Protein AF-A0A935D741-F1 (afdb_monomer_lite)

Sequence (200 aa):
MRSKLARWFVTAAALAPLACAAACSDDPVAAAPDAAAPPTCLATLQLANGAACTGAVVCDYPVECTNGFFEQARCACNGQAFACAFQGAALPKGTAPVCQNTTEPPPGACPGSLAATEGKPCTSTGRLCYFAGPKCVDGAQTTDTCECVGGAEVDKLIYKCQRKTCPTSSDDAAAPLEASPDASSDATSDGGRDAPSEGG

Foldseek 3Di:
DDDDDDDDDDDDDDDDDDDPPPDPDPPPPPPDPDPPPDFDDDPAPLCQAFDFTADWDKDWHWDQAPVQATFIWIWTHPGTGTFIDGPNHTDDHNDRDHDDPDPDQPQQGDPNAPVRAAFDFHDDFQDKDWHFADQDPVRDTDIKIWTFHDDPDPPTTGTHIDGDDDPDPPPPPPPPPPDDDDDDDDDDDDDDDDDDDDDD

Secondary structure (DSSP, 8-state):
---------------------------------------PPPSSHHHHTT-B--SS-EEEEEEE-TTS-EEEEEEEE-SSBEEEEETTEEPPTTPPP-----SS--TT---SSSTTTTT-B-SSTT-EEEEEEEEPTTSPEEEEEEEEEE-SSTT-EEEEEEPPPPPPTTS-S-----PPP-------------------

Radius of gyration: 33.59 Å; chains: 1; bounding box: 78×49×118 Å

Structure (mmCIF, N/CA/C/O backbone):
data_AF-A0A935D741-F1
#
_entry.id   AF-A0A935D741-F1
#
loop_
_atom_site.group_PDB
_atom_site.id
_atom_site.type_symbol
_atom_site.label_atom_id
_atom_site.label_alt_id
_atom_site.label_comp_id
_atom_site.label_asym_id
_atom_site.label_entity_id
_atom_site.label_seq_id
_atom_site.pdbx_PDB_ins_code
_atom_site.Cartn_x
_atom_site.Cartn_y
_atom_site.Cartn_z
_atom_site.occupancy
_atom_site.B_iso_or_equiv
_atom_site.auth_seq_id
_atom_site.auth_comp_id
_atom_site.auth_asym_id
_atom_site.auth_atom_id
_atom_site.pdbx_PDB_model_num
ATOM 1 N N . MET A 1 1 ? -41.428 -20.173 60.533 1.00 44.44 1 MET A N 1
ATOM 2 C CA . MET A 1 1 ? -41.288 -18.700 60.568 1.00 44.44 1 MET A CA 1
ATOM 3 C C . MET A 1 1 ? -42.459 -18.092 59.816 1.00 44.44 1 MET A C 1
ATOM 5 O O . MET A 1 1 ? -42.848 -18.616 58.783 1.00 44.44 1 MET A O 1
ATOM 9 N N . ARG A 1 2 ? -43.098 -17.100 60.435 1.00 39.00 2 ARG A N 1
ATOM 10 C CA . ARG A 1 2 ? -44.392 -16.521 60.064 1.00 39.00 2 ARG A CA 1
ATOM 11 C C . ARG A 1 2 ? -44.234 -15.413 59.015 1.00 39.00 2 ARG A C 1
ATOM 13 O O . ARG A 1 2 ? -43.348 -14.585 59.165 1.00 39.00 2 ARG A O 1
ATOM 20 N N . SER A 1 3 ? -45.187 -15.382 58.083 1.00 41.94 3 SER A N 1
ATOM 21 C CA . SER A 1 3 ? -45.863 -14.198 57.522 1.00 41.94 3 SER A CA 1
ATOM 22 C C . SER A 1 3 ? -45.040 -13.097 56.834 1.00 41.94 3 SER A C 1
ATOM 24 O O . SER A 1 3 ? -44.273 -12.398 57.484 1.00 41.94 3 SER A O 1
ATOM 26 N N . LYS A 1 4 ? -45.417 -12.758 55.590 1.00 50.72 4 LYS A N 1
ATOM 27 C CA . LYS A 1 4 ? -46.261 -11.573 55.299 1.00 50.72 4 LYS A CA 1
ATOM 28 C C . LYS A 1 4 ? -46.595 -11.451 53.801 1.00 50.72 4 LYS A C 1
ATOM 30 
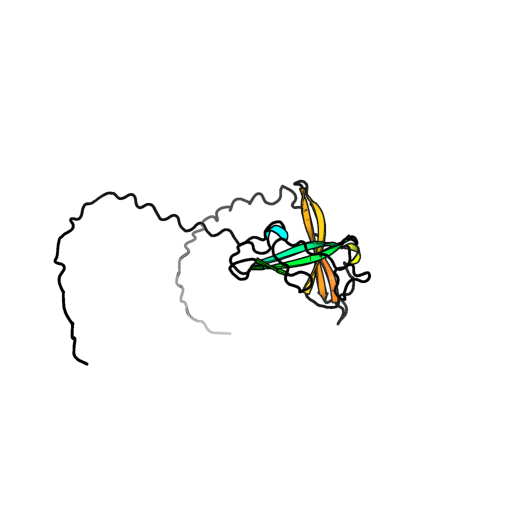O O . LYS A 1 4 ? -45.718 -11.388 52.952 1.00 50.72 4 LYS A O 1
ATOM 35 N N . LEU A 1 5 ? -47.900 -11.400 53.531 1.00 62.28 5 LEU A N 1
ATOM 36 C CA . LEU A 1 5 ? -48.535 -10.884 52.317 1.00 62.28 5 LEU A CA 1
ATOM 37 C C . LEU A 1 5 ? -48.284 -9.376 52.176 1.00 62.28 5 LEU A C 1
ATOM 39 O O . LEU A 1 5 ? -48.327 -8.680 53.188 1.00 62.28 5 LEU A O 1
ATOM 43 N N . ALA A 1 6 ? -48.185 -8.881 50.940 1.00 51.19 6 ALA A N 1
ATOM 44 C CA . ALA A 1 6 ? -48.696 -7.560 50.558 1.00 51.19 6 ALA A CA 1
ATOM 45 C C . ALA A 1 6 ? -48.815 -7.443 49.023 1.00 51.19 6 ALA A C 1
ATOM 47 O O . ALA A 1 6 ? -47.886 -7.039 48.333 1.00 51.19 6 ALA A O 1
ATOM 48 N N . ARG A 1 7 ? -49.995 -7.788 48.491 1.00 62.03 7 ARG A N 1
ATOM 49 C CA . ARG A 1 7 ? -50.593 -7.018 47.386 1.00 62.03 7 ARG A CA 1
ATOM 50 C C . ARG A 1 7 ? -50.916 -5.626 47.926 1.00 62.03 7 ARG A C 1
ATOM 52 O O . ARG A 1 7 ? -51.165 -5.544 49.121 1.00 62.03 7 ARG A O 1
ATOM 59 N N . TRP A 1 8 ? -50.958 -4.603 47.073 1.00 44.84 8 TRP A N 1
ATOM 60 C CA . TRP A 1 8 ? -52.086 -3.668 46.934 1.00 44.84 8 TRP A CA 1
ATOM 61 C C . TRP A 1 8 ? -51.693 -2.383 46.167 1.00 44.84 8 TRP A C 1
ATOM 63 O O . TRP A 1 8 ? -50.616 -1.846 46.399 1.00 44.84 8 TRP A O 1
ATOM 73 N N . PHE A 1 9 ? -52.674 -1.874 45.395 1.00 46.81 9 PHE A N 1
ATOM 74 C CA . PHE A 1 9 ? -52.945 -0.457 45.059 1.00 46.81 9 PHE A CA 1
ATOM 75 C C . PHE A 1 9 ? -52.033 0.212 43.991 1.00 46.81 9 PHE A C 1
ATOM 77 O O . PHE A 1 9 ? -50.840 -0.028 43.966 1.00 46.81 9 PHE A O 1
ATOM 84 N N . VAL A 1 10 ? -52.485 1.044 43.035 1.00 49.84 10 VAL A N 1
ATOM 85 C CA . VAL A 1 10 ? -53.750 1.770 42.786 1.00 49.84 10 VAL A CA 1
ATOM 86 C C . VAL A 1 10 ? -53.935 1.963 41.270 1.00 49.84 10 VAL A C 1
ATOM 88 O O . VAL A 1 10 ? -53.013 2.382 40.577 1.00 49.84 10 VAL A O 1
ATOM 91 N N . THR A 1 11 ? -55.153 1.742 40.779 1.00 53.41 11 THR A N 1
ATOM 92 C CA . THR A 1 11 ? -55.670 2.281 39.513 1.00 53.41 11 THR A CA 1
ATOM 93 C C . THR A 1 11 ? -56.232 3.678 39.774 1.00 53.41 11 THR A C 1
ATOM 95 O O . THR A 1 11 ? -57.096 3.786 40.640 1.00 53.41 11 THR A O 1
ATOM 98 N N . ALA A 1 12 ? -55.771 4.709 39.057 1.00 46.94 12 ALA A N 1
ATOM 99 C CA . ALA A 1 12 ? -56.536 5.895 38.626 1.00 46.94 12 ALA A CA 1
ATOM 100 C C . ALA A 1 12 ? -55.595 7.071 38.314 1.00 46.94 12 ALA A C 1
ATOM 102 O O . ALA A 1 12 ? -54.976 7.632 39.213 1.00 46.94 12 ALA A O 1
ATOM 103 N N . ALA A 1 13 ? -55.577 7.514 37.060 1.00 48.56 13 ALA A N 1
ATOM 104 C CA . ALA A 1 13 ? -55.329 8.913 36.742 1.00 48.56 13 ALA A CA 1
ATOM 105 C C . ALA A 1 13 ? -56.379 9.343 35.719 1.00 48.56 13 ALA A C 1
ATOM 107 O O . ALA A 1 13 ? -56.554 8.722 34.672 1.00 48.56 13 ALA A O 1
ATOM 108 N N . ALA A 1 14 ? -57.149 10.338 36.138 1.00 44.44 14 ALA A N 1
ATOM 109 C CA . ALA A 1 14 ? -58.326 10.867 35.491 1.00 44.44 14 ALA A CA 1
ATOM 110 C C . ALA A 1 14 ? -57.992 11.747 34.278 1.00 44.44 14 ALA A C 1
ATOM 112 O O . ALA A 1 14 ? -56.897 12.288 34.146 1.00 44.44 14 ALA A O 1
ATOM 113 N N . LEU A 1 15 ? -59.013 11.893 33.437 1.00 53.16 15 LEU A N 1
ATOM 114 C CA . LEU A 1 15 ? -59.168 12.868 32.362 1.00 53.16 15 LEU A CA 1
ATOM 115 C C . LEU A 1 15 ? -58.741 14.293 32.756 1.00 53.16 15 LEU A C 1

*****

(TASK INSTRUCTIONS) Go through the material above and output exactly the lines from the one containing "ATOM 5 O O ." through the one containing "ATOM 10 C CA".

(EXERCISE SOLUTION)
ATOM 5 O O . MET A 1 1 ? -42.848 -18.616 58.783 1.00 44.44 1 MET A O 1
ATOM 9 N N . ARG A 1 2 ? -43.098 -17.100 60.435 1.00 39.00 2 ARG A N 1
ATOM 10 C CA . ARG A 1 2 ? -44.392 -16.521 60.064 1.00 39.00 2 ARG A CA 1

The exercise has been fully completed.